Task brief ▸
Lines in the records below that contain the word "polymer" must each be copied.

#### Exercise inputs ####

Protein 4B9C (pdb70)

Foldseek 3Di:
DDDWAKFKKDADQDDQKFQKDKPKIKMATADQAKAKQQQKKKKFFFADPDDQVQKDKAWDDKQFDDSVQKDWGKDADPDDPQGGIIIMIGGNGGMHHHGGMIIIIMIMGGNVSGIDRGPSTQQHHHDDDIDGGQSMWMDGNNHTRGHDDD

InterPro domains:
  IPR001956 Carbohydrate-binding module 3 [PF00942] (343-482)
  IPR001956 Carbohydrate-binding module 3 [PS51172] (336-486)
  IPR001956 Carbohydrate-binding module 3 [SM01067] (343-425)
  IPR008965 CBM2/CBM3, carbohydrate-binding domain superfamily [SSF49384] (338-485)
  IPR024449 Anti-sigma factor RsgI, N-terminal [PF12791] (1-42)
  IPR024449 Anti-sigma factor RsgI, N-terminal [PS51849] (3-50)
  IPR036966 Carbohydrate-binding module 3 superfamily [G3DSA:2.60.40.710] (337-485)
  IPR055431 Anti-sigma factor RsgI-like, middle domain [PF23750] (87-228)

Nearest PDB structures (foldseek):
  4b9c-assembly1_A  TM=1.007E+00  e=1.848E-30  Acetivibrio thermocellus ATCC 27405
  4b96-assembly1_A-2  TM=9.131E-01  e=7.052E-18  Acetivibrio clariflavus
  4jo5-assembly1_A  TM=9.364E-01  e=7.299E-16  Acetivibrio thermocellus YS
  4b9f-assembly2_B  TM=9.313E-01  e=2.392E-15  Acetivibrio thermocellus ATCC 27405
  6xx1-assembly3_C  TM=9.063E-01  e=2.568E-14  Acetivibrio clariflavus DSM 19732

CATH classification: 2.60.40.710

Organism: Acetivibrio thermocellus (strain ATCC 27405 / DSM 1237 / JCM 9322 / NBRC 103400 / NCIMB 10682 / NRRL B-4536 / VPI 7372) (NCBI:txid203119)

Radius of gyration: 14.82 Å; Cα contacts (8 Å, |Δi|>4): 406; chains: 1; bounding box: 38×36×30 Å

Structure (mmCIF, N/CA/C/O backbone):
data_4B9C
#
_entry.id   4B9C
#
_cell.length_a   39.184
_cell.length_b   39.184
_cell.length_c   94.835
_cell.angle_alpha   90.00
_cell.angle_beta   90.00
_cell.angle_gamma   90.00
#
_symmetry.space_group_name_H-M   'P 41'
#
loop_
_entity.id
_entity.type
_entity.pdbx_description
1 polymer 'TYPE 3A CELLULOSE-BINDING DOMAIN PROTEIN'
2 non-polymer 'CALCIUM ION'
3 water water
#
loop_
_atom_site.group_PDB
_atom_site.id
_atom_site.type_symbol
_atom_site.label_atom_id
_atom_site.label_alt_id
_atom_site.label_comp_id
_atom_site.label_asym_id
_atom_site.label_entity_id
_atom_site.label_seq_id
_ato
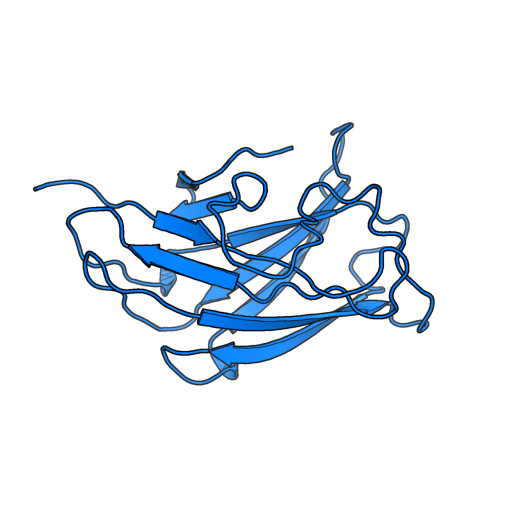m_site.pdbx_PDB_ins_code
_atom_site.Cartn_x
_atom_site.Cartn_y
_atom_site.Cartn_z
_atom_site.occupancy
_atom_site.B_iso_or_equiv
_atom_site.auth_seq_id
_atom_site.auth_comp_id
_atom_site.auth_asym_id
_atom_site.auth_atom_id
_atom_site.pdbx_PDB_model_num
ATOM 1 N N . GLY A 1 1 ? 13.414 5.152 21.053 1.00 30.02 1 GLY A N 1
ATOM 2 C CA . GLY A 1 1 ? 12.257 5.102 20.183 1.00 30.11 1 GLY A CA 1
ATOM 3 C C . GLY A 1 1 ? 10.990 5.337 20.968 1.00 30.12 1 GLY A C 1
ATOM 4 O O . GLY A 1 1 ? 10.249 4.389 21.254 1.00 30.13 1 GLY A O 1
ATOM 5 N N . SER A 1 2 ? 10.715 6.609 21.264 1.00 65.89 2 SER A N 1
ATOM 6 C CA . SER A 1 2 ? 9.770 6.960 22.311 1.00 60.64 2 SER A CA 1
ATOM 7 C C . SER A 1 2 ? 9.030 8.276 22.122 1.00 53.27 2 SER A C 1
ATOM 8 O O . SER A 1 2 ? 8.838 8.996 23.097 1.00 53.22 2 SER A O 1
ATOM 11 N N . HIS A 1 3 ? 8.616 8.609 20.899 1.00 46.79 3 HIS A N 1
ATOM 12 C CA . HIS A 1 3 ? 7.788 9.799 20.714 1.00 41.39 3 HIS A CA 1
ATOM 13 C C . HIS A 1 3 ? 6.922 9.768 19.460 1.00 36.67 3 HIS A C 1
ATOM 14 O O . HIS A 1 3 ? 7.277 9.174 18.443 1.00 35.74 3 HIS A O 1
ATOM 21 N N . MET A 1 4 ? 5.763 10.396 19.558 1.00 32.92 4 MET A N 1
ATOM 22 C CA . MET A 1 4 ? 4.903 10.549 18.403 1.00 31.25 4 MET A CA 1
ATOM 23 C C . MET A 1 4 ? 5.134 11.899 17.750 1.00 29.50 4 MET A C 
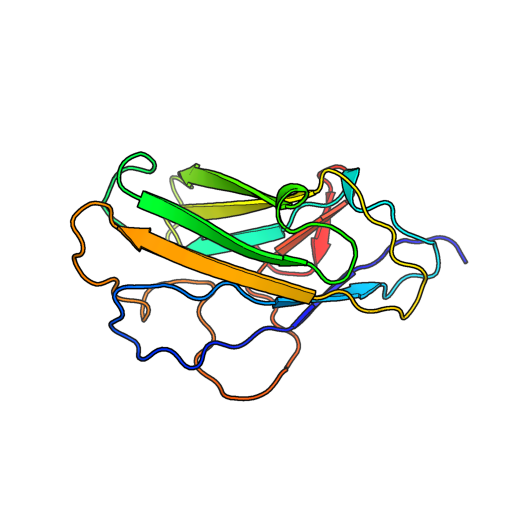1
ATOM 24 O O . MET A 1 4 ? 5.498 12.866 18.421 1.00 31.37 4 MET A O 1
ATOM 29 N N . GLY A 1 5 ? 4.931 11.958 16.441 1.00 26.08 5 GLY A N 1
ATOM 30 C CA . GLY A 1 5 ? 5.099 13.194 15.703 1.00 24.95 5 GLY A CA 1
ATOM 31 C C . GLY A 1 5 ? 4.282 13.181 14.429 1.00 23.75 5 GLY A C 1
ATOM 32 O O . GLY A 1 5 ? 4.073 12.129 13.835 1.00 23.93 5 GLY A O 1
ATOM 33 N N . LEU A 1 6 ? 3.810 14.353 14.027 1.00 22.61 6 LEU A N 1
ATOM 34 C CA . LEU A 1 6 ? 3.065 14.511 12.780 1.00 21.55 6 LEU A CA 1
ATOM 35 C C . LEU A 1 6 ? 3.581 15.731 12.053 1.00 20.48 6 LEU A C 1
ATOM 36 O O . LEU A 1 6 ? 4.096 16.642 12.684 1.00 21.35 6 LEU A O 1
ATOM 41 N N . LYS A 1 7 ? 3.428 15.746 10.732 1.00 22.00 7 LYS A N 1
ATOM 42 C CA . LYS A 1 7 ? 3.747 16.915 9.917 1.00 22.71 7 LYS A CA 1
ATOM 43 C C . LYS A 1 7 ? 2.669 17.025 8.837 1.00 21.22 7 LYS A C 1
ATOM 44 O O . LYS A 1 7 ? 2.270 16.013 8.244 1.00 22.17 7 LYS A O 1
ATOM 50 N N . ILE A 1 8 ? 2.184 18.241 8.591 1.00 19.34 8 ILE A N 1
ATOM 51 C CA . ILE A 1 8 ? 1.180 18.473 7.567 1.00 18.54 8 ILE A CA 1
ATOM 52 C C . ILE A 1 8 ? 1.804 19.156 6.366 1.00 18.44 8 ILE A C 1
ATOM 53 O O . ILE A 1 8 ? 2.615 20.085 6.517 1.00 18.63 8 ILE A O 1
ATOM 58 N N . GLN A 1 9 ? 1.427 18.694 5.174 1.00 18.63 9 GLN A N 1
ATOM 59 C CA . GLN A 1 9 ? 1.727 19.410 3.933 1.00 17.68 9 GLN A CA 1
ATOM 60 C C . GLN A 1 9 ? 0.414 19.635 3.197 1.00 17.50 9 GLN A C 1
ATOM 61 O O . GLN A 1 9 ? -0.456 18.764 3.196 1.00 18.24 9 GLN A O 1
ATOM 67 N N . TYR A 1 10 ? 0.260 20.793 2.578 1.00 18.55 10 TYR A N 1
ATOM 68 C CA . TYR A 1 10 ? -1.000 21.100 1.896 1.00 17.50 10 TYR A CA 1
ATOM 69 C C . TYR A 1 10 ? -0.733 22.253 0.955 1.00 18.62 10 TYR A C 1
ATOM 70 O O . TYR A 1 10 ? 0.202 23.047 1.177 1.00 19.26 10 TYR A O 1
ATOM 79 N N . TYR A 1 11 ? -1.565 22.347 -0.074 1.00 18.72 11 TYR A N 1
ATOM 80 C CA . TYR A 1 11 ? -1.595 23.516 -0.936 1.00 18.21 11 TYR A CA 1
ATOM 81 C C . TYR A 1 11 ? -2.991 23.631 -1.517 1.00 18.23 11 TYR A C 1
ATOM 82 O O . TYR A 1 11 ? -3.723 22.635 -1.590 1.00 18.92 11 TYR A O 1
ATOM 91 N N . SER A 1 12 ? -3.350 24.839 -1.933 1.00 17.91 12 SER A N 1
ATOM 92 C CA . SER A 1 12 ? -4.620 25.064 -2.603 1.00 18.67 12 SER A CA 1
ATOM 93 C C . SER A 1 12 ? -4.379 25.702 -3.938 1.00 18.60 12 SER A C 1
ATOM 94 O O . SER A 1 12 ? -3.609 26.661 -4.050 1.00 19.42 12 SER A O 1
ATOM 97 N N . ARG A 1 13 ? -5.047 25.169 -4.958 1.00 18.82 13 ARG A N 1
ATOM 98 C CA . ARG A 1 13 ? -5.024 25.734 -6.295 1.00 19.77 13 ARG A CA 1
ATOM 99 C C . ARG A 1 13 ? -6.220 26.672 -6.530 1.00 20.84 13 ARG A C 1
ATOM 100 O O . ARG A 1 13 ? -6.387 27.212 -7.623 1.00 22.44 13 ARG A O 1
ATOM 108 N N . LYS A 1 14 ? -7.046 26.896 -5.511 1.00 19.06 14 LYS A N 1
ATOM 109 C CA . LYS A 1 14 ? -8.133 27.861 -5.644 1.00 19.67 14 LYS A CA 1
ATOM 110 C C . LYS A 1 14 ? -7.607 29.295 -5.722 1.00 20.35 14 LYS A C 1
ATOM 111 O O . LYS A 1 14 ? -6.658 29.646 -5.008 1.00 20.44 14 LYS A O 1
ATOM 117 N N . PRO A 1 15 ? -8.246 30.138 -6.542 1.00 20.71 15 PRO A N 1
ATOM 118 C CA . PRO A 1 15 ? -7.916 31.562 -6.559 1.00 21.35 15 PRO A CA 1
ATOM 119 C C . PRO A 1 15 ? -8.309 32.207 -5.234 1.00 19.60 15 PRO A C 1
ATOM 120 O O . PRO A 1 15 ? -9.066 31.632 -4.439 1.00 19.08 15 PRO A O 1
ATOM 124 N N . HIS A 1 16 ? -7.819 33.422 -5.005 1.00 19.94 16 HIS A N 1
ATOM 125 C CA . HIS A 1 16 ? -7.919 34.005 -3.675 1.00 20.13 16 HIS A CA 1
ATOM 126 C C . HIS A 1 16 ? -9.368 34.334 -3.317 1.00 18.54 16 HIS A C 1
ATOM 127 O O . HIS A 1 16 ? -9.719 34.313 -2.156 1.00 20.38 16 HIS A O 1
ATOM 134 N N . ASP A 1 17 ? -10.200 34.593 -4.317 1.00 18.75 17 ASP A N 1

####

Your solution ▸
1 polymer 'TYPE 3A CELLULOSE-BINDING DOMAIN PROTEIN'
2 non-polymer 'CALCIUM ION'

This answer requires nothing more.